Hatte bislang zwei Betriebssyteme drauf (einmal WinXP und einmal Knoppix), eigentlich sind auch noch beide drauf, aber nachdem ich die Windows-Partition formatiert habe, fehlt der Lilo-Boot-Manager und ich kann nicht mehr Knoppix starten (mit Diskette klappts irgendwie auch nicht). Meine Frage ist jetzt, wie und ob ich das von WindowsXP aus wieder reparieren kann oder ob es dafür irgendeinen tolles Bootmanager gibt, den ihr empfehlen könnt.

Schonmal Danke vorab für Eure Hilfe


----------



## zoku2020 (28. September 2003)

Es könnte sein, dass WinXP bei der Neuinstallation einfach die andere Partition auf NTFS oder FAT32 Formatiert aht, oder die Formatierung komplett gelöscht aht (ne dumme Windows-Angewohnheit)
Falls dem so ist, gibts wohl keine Rettung mehr für deine Daten... Allerdings kannst du mit Programmen wie PartitionMagic von PowerQuest Partitionen ändern ohne Daten zu verlieren... Ich kenn allerdings keine Kostenlsen programme, die so funktionieren...
Aber unter google oder bei download.com müsste es sowas eigendlich geben...

generell gilt: erst win dann anderes zeug installieren...

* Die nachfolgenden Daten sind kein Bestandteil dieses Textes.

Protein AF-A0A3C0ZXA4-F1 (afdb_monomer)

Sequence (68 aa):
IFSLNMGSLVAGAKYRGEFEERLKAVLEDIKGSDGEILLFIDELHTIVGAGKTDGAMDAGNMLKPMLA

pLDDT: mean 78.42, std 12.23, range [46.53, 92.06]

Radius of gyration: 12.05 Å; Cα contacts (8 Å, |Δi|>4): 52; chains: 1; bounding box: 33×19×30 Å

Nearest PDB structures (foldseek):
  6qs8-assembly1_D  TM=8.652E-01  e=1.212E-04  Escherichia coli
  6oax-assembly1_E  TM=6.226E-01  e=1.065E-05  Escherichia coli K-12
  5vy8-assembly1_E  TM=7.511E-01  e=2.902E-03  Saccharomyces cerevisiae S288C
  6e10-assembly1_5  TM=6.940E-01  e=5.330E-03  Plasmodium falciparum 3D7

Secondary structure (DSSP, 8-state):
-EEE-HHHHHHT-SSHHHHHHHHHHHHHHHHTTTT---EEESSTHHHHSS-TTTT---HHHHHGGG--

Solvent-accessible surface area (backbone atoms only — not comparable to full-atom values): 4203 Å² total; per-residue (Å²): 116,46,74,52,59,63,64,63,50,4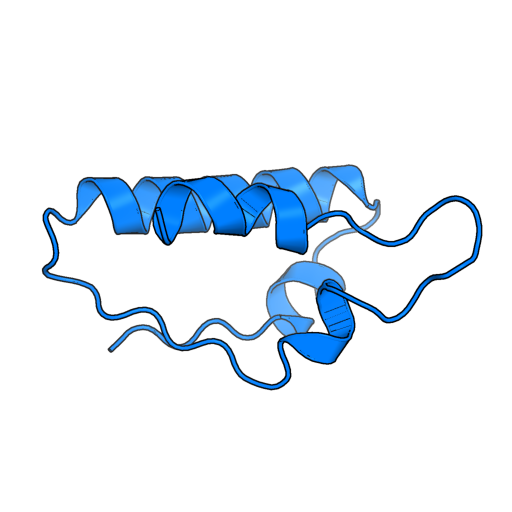8,75,73,32,93,46,72,67,53,30,51,53,52,54,48,52,54,51,51,56,44,64,72,41,80,72,74,53,48,80,42,68,68,71,56,60,70,46,56,65,73,37,101,57,101,69,42,61,61,55,47,69,69,47,47,74,80,76,106

Structure (mmCIF, N/CA/C/O backbone):
data_AF-A0A3C0ZXA4-F1
#
_entry.id   AF-A0A3C0ZXA4-F1
#
loop_
_atom_site.group_PDB
_atom_site.id
_atom_site.type_symbol
_atom_site.label_atom_id
_atom_site.label_alt_id
_atom_site.label_comp_id
_atom_site.label_asym_id
_atom_site.label_entity_id
_atom_site.label_seq_id
_atom_site.pdbx_PDB_ins_code
_atom_site.Cartn_x
_atom_site.Cartn_y
_atom_site.Cartn_z
_atom_site.occupancy
_atom_site.B_iso_or_equiv
_atom_site.auth_seq_id
_atom_site.auth_comp_id
_atom_site.auth_asym_id
_atom_site.auth_atom_id
_atom_site.pdbx_PDB_model_num
ATOM 1 N N . ILE A 1 1 ? -10.284 -7.431 7.051 1.00 74.38 1 ILE A N 1
ATOM 2 C CA . ILE A 1 1 ? -8.897 -7.818 6.696 1.00 74.38 1 ILE A CA 1
ATOM 3 C C . ILE A 1 1 ? -8.735 -7.572 5.209 1.00 74.38 1 ILE A C 1
ATOM 5 O O . ILE A 1 1 ? -9.454 -8.185 4.429 1.00 74.38 1 ILE A O 1
ATOM 9 N N . PHE A 1 2 ? -7.872 -6.635 4.838 1.00 85.75 2 PHE A N 1
ATOM 10 C CA . PHE A 1 2 ? -7.561 -6.304 3.455 1.00 85.75 2 PHE A CA 1
ATOM 11 C C . PHE A 1 2 ? -6.188 -6.884 3.121 1.00 85.75 2 PHE A C 1
ATOM 13 O O . PHE A 1 2 ? -5.187 -6.501 3.726 1.00 85.75 2 PHE A O 1
ATOM 20 N N . SER A 1 3 ? -6.151 -7.845 2.200 1.00 85.94 3 SER A N 1
ATOM 21 C CA . SER A 1 3 ? -4.906 -8.485 1.777 1.00 85.94 3 SER A CA 1
ATOM 22 C C . SER A 1 3 ? -4.355 -7.764 0.559 1.00 85.94 3 SER A C 1
ATOM 24 O O . SER A 1 3 ? -4.989 -7.756 -0.496 1.00 85.94 3 SER A O 1
ATOM 26 N N .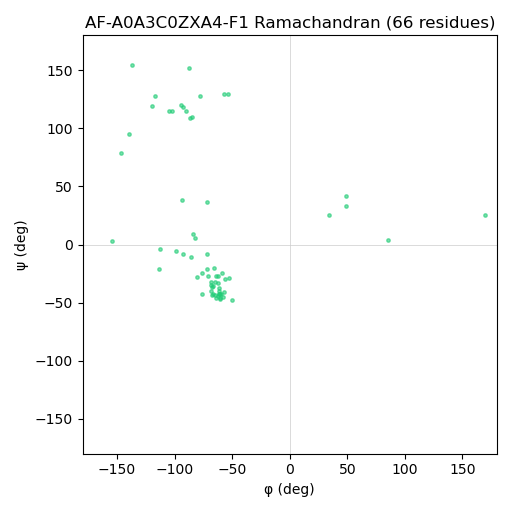 LEU A 1 4 ? -3.162 -7.199 0.686 1.00 85.25 4 LEU A N 1
ATOM 27 C CA . LEU A 1 4 ? -2.482 -6.557 -0.423 1.00 85.25 4 LEU A CA 1
ATOM 28 C C . LEU A 1 4 ? -1.605 -7.571 -1.157 1.00 85.25 4 LEU A C 1
ATOM 30 O O . LEU A 1 4 ? -0.627 -8.078 -0.614 1.00 85.25 4 LEU A O 1
ATOM 34 N N . ASN A 1 5 ? -1.954 -7.853 -2.412 1.00 84.56 5 ASN A N 1
ATOM 35 C CA . ASN A 1 5 ? -1.103 -8.633 -3.302 1.00 84.56 5 ASN A CA 1
ATOM 36 C C . ASN A 1 5 ? -0.106 -7.699 -4.003 1.00 84.56 5 ASN A C 1
AT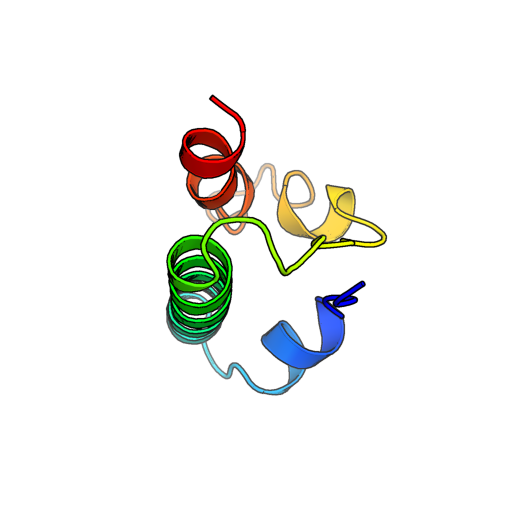OM 38 O O . ASN A 1 5 ? -0.482 -6.922 -4.886 1.00 84.56 5 ASN A O 1
ATOM 42 N N . MET A 1 6 ? 1.169 -7.793 -3.623 1.00 79.75 6 MET A N 1
ATOM 43 C CA . MET A 1 6 ? 2.230 -6.961 -4.200 1.00 79.75 6 MET A CA 1
ATOM 44 C C . MET A 1 6 ? 2.454 -7.241 -5.692 1.00 79.75 6 MET A C 1
ATOM 46 O O . MET A 1 6 ? 2.739 -6.318 -6.454 1.00 79.75 6 MET A O 1
ATOM 50 N N . GLY A 1 7 ? 2.243 -8.482 -6.141 1.00 76.25 7 GLY A N 1
ATOM 51 C CA . GLY A 1 7 ? 2.308 -8.860 -7.552 1.00 76.25 7 GLY A CA 1
ATOM 52 C C . GLY A 1 7 ? 1.279 -8.125 -8.412 1.00 76.25 7 GLY A C 1
ATOM 53 O O . GLY A 1 7 ? 1.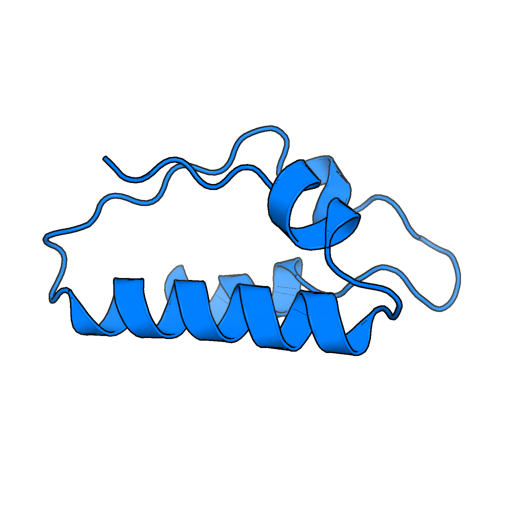611 -7.698 -9.512 1.00 76.25 7 GLY A O 1
ATOM 54 N N . SER A 1 8 ? 0.067 -7.885 -7.901 1.00 80.62 8 SER A N 1
ATOM 55 C CA . SER A 1 8 ? -0.965 -7.109 -8.607 1.00 80.62 8 SER A CA 1
ATOM 56 C C . SER A 1 8 ? -0.590 -5.634 -8.774 1.00 80.62 8 SER A C 1
ATOM 58 O O . SER A 1 8 ? -0.887 -5.032 -9.807 1.00 80.62 8 SER A O 1
ATOM 60 N N . LEU A 1 9 ? 0.087 -5.048 -7.781 1.00 78.12 9 LEU A N 1
ATOM 61 C CA . LEU A 1 9 ? 0.576 -3.669 -7.864 1.00 78.12 9 LEU A CA 1
ATOM 62 C C . LEU A 1 9 ? 1.697 -3.528 -8.899 1.00 78.12 9 LEU A C 1
ATOM 64 O O . LEU A 1 9 ? 1.717 -2.555 -9.651 1.00 78.12 9 LEU A O 1
ATOM 68 N N . VAL A 1 10 ? 2.597 -4.513 -8.964 1.00 76.12 10 VAL A N 1
ATOM 69 C CA . VAL A 1 10 ? 3.732 -4.527 -9.897 1.00 76.12 10 VAL A CA 1
ATOM 70 C C . VAL A 1 10 ? 3.294 -4.886 -11.319 1.00 76.12 10 VAL A C 1
ATOM 72 O O . VAL A 1 10 ? 3.715 -4.229 -12.264 1.00 76.12 10 VAL A O 1
ATOM 75 N N . ALA A 1 11 ? 2.416 -5.879 -11.497 1.00 76.88 11 ALA A N 1
ATOM 76 C CA . ALA A 1 11 ? 1.979 -6.356 -12.813 1.00 76.88 11 ALA A CA 1
ATOM 77 C C . ALA A 1 11 ? 1.249 -5.286 -13.636 1.00 76.88 11 ALA A C 1
ATOM 79 O O . ALA A 1 11 ? 1.253 -5.332 -14.865 1.00 76.88 11 ALA A O 1
ATOM 80 N N . GLY A 1 12 ? 0.617 -4.323 -12.965 1.00 68.06 12 GLY A N 1
ATOM 81 C CA . GLY A 1 12 ? -0.037 -3.206 -13.629 1.00 68.06 12 GLY A CA 1
ATOM 82 C C . GLY A 1 12 ? 0.843 -1.968 -13.802 1.00 68.06 12 GLY A C 1
ATOM 83 O O . GLY A 1 12 ? 0.396 -1.049 -14.481 1.00 68.06 12 GLY A O 1
ATOM 84 N N . ALA A 1 13 ? 2.039 -1.922 -13.209 1.00 75.75 13 ALA A N 1
ATOM 85 C CA . ALA A 1 13 ? 2.941 -0.780 -13.283 1.00 75.75 13 ALA A CA 1
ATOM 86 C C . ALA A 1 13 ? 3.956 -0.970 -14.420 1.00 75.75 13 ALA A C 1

(Fehler und irrtümer vorbehalten... hab ich alles nur von nem kumpel...)


----------



## rotkäppchen (28. September 2003)

Also die Partition ist wohl noch da, sagt jedenfalls Partition Magic.
Das Problem ist halt das, dass ich beim hochfahren des Rechners nicht mehr auswählen kann, was gestartet werden soll. Ich müsste also wissen, wie man entweder dieses Lilo-Teil nachträglich installieren kann, oder ob man da irgendnen anderen Bootmanager nehmen kann.


----------



## Habenix (30. September 2003)

den bootmanager neu installieren......eifach mal in diesem forum suche oder für grub siehe meine Signatur



Gruß

Habenix


----------